::: EXERCISE INPUT

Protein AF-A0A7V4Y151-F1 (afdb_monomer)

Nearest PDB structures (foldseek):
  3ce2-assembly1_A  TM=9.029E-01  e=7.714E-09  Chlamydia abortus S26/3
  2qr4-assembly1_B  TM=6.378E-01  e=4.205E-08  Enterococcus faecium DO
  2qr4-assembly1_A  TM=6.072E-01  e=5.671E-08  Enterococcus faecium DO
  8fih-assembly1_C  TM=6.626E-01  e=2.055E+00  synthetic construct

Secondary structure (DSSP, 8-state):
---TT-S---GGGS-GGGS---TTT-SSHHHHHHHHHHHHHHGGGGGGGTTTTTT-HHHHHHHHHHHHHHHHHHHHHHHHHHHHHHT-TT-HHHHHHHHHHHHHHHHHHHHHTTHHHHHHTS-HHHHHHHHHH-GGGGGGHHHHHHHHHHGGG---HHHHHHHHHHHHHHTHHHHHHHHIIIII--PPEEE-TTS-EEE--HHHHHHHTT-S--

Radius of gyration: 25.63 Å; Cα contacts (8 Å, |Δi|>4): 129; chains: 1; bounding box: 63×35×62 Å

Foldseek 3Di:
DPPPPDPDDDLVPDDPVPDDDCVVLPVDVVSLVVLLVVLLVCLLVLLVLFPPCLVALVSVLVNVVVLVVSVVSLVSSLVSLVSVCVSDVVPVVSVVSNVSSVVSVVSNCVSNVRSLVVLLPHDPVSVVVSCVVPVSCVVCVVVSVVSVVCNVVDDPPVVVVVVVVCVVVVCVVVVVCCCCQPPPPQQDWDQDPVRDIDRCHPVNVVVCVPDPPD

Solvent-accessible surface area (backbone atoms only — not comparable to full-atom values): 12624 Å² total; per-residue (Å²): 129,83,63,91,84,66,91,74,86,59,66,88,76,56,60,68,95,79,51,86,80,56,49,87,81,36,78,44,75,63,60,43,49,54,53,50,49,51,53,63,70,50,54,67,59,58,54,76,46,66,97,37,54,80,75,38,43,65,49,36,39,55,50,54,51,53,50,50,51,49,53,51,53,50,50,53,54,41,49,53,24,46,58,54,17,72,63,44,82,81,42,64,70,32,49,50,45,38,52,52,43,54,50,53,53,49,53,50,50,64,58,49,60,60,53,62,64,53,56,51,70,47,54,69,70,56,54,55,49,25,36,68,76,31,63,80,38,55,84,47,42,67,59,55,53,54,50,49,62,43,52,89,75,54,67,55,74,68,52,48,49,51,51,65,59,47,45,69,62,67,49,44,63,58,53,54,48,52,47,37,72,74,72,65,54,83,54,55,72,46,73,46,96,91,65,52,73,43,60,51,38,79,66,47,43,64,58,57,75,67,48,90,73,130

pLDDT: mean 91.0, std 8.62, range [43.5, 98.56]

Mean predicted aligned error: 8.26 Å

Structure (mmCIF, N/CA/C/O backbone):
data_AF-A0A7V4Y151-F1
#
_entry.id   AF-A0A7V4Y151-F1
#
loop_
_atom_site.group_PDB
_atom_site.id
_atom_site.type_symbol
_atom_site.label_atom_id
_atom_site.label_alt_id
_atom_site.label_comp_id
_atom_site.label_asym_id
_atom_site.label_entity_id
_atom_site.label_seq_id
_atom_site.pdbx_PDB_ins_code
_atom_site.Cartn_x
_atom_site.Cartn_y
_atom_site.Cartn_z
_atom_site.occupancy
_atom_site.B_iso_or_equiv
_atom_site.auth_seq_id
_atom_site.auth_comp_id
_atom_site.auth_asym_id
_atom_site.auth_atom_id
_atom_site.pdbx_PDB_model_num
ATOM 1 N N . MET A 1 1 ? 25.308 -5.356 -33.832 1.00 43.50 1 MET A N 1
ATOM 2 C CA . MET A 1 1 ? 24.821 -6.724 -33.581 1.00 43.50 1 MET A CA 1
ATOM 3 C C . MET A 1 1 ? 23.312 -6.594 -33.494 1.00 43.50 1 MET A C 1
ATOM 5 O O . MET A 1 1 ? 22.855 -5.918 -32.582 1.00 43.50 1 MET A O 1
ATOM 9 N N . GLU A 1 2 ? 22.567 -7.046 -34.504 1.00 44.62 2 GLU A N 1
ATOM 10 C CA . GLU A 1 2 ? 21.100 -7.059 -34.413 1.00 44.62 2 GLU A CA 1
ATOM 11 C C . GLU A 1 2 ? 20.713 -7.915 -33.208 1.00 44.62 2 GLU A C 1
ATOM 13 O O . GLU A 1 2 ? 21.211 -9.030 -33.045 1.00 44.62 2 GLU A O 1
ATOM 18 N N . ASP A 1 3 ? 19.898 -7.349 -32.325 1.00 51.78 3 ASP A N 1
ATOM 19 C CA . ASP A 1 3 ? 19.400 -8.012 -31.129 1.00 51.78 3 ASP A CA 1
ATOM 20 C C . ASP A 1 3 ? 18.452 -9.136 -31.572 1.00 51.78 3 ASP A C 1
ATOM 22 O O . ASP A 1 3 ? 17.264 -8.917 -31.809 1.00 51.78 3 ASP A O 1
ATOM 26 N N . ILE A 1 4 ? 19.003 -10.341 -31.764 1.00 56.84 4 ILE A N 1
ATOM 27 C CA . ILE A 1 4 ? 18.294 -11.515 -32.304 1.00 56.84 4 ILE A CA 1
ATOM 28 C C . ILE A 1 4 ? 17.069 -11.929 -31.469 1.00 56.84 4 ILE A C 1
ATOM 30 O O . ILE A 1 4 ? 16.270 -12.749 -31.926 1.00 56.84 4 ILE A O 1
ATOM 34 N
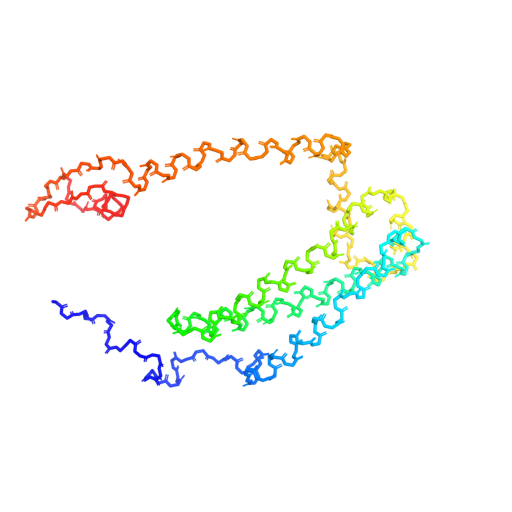 N . TYR A 1 5 ? 16.906 -11.361 -30.270 1.00 60.88 5 TYR A N 1
ATOM 35 C CA . TYR A 1 5 ? 15.823 -11.668 -29.345 1.00 60.88 5 TYR A CA 1
ATOM 36 C C . TYR A 1 5 ? 14.668 -10.659 -29.378 1.00 60.88 5 TYR A C 1
ATOM 38 O O . TYR A 1 5 ? 13.543 -11.040 -29.056 1.00 60.88 5 TYR A O 1
ATOM 46 N N . VAL A 1 6 ? 14.882 -9.408 -29.805 1.00 61.56 6 VAL A N 1
ATOM 47 C CA . VAL A 1 6 ? 13.844 -8.361 -29.744 1.00 61.56 6 VAL A CA 1
ATOM 48 C C . VAL A 1 6 ? 13.531 -7.824 -31.138 1.00 61.56 6 VAL A C 1
ATOM 50 O O . VAL A 1 6 ? 14.122 -6.855 -31.604 1.00 61.56 6 VAL A O 1
ATOM 53 N N . LYS A 1 7 ? 12.561 -8.466 -31.801 1.00 67.62 7 LYS A N 1
ATOM 54 C CA . LYS A 1 7 ? 12.141 -8.126 -33.173 1.00 67.62 7 LYS A CA 1
ATOM 55 C C . LYS A 1 7 ? 11.204 -6.918 -33.271 1.00 67.62 7 LYS A C 1
ATOM 57 O O . LYS A 1 7 ? 11.159 -6.294 -34.322 1.00 67.62 7 LYS A O 1
ATOM 62 N N . GLU A 1 8 ? 10.456 -6.597 -32.215 1.00 78.00 8 GLU A N 1
ATOM 63 C CA . GLU A 1 8 ? 9.535 -5.454 -32.173 1.00 78.00 8 GLU A CA 1
ATOM 64 C C . GLU A 1 8 ? 9.522 -4.858 -30.760 1.00 78.00 8 GLU A C 1
ATOM 66 O O .
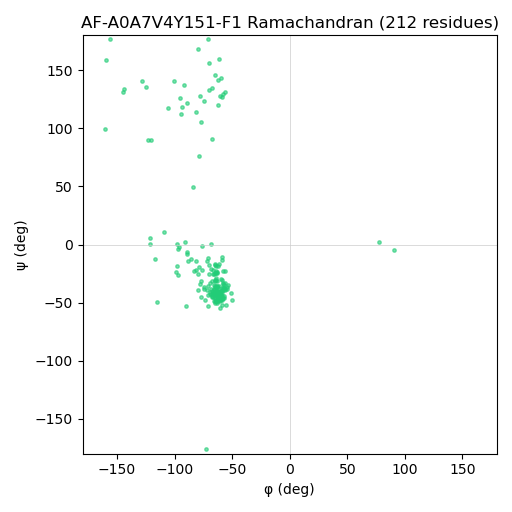 GLU A 1 8 ? 9.418 -5.590 -29.776 1.00 78.00 8 GLU A O 1
ATOM 71 N N . ARG A 1 9 ? 9.668 -3.534 -30.670 1.00 76.88 9 ARG A N 1
ATOM 72 C CA . ARG A 1 9 ? 9.731 -2.767 -29.411 1.00 76.88 9 ARG A CA 1
ATOM 73 C C . ARG A 1 9 ? 8.570 -1.783 -29.269 1.00 76.88 9 ARG A C 1
ATOM 75 O O . ARG A 1 9 ? 8.383 -1.222 -28.194 1.00 76.88 9 ARG A O 1
ATOM 82 N N . ASP A 1 10 ? 7.814 -1.539 -30.336 1.00 84.12 10 ASP A N 1
ATOM 83 C CA . ASP A 1 10 ? 6.604 -0.729 -30.298 1.00 84.12 10 ASP A CA 1
ATOM 84 C C . ASP A 1 10 ? 5.431 -1.576 -29.795 1.00 84.12 10 ASP A C 1
ATOM 86 O O . ASP A 1 10 ? 4.972 -2.519 -30.452 1.00 84.12 10 ASP A O 1
ATOM 90 N N . ARG A 1 11 ? 4.925 -1.217 -28.612 1.00 84.75 11 ARG A N 1
ATOM 91 C CA . ARG A 1 11 ? 3.830 -1.925 -27.957 1.00 84.75 11 ARG A CA 1
ATOM 92 C C . ARG A 1 11 ? 2.571 -1.991 -28.826 1.00 84.75 11 ARG A C 1
ATOM 94 O O . ARG A 1 11 ? 1.867 -3.006 -28.793 1.00 84.75 11 ARG A O 1
ATOM 101 N N . ALA A 1 12 ? 2.297 -0.954 -29.617 1.00 85.56 12 ALA A N 1
ATOM 102 C CA . ALA A 1 12 ? 1.106 -0.883 -30.460 1.00 85.56 12 ALA A CA 1
ATOM 103 C C . ALA A 1 12 ? 1.120 -1.923 -31.593 1.00 85.56 12 ALA A C 1
ATOM 105 O O . ALA A 1 12 ? 0.060 -2.350 -32.052 1.00 85.56 12 ALA A O 1
ATOM 106 N N . ARG A 1 13 ? 2.310 -2.373 -32.010 1.00 87.56 13 ARG A N 1
ATOM 107 C CA . ARG A 1 13 ? 2.508 -3.312 -33.128 1.00 87.56 13 ARG A CA 1
ATOM 108 C C . ARG A 1 13 ? 2.484 -4.781 -32.714 1.00 87.56 13 ARG A C 1
ATOM 110 O O . ARG A 1 13 ? 2.493 -5.663 -33.571 1.00 87.56 13 ARG A O 1
ATOM 117 N N . ILE A 1 14 ? 2.427 -5.064 -31.413 1.00 89.00 14 ILE A N 1
ATOM 118 C CA . ILE A 1 14 ? 2.318 -6.434 -30.907 1.00 89.00 14 ILE A CA 1
ATOM 119 C C . ILE A 1 14 ? 0.914 -6.989 -31.232 1.00 89.00 14 ILE A C 1
ATOM 121 O O . ILE A 1 14 ? -0.080 -6.309 -30.971 1.00 89.00 14 ILE A O 1
ATOM 125 N N . PRO A 1 15 ? 0.787 -8.218 -31.775 1.00 89.81 15 PRO A N 1
ATOM 126 C CA . PRO A 1 15 ? -0.514 -8.848 -32.008 1.00 89.81 15 PRO A CA 1
ATOM 127 C C . PRO A 1 15 ? -1.333 -9.032 -30.723 1.00 89.81 15 PRO A C 1
ATOM 129 O O . PRO A 1 15 ? -0.779 -9.399 -29.688 1.00 89.81 15 PRO A O 1
ATOM 132 N N . GLU A 1 16 ? -2.657 -8.869 -30.808 1.00 87.62 16 GLU A N 1
ATOM 133 C CA . GLU A 1 16 ? -3.551 -8.856 -29.634 1.00 87.62 16 GLU A CA 1
ATOM 134 C C . GLU A 1 16 ? -3.484 -10.128 -28.783 1.00 87.62 16 GLU A C 1
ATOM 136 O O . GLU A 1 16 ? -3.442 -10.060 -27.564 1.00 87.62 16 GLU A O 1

::::::

▸ PROBLEM REQUIREMENTS:
What you give back must be the stretch above, starting at the line with "ATOM 18 N N" and ending at the line with "ATOM 26 N N", copied exactly.

▸ TASK RESPONSE:
ATOM 18 N N . ASP A 1 3 ? 19.898 -7.349 -32.325 1.00 51.78 3 ASP A N 1
ATOM 19 C CA . ASP A 1 3 ? 19.400 -8.012 -31.129 1.00 51.78 3 ASP A CA 1
ATOM 20 C C . ASP A 1 3 ? 18.452 -9.136 -31.572 1.00 51.78 3 ASP A C 1
ATOM 22 O O . ASP A 1 3 ? 17.264 -8.917 -31.809 1.00 51.78 3 ASP A O 1
ATOM 26 N N . ILE A 1 4 ? 19.003 -10.341 -31.764 1.00 56.84 4 ILE A N 1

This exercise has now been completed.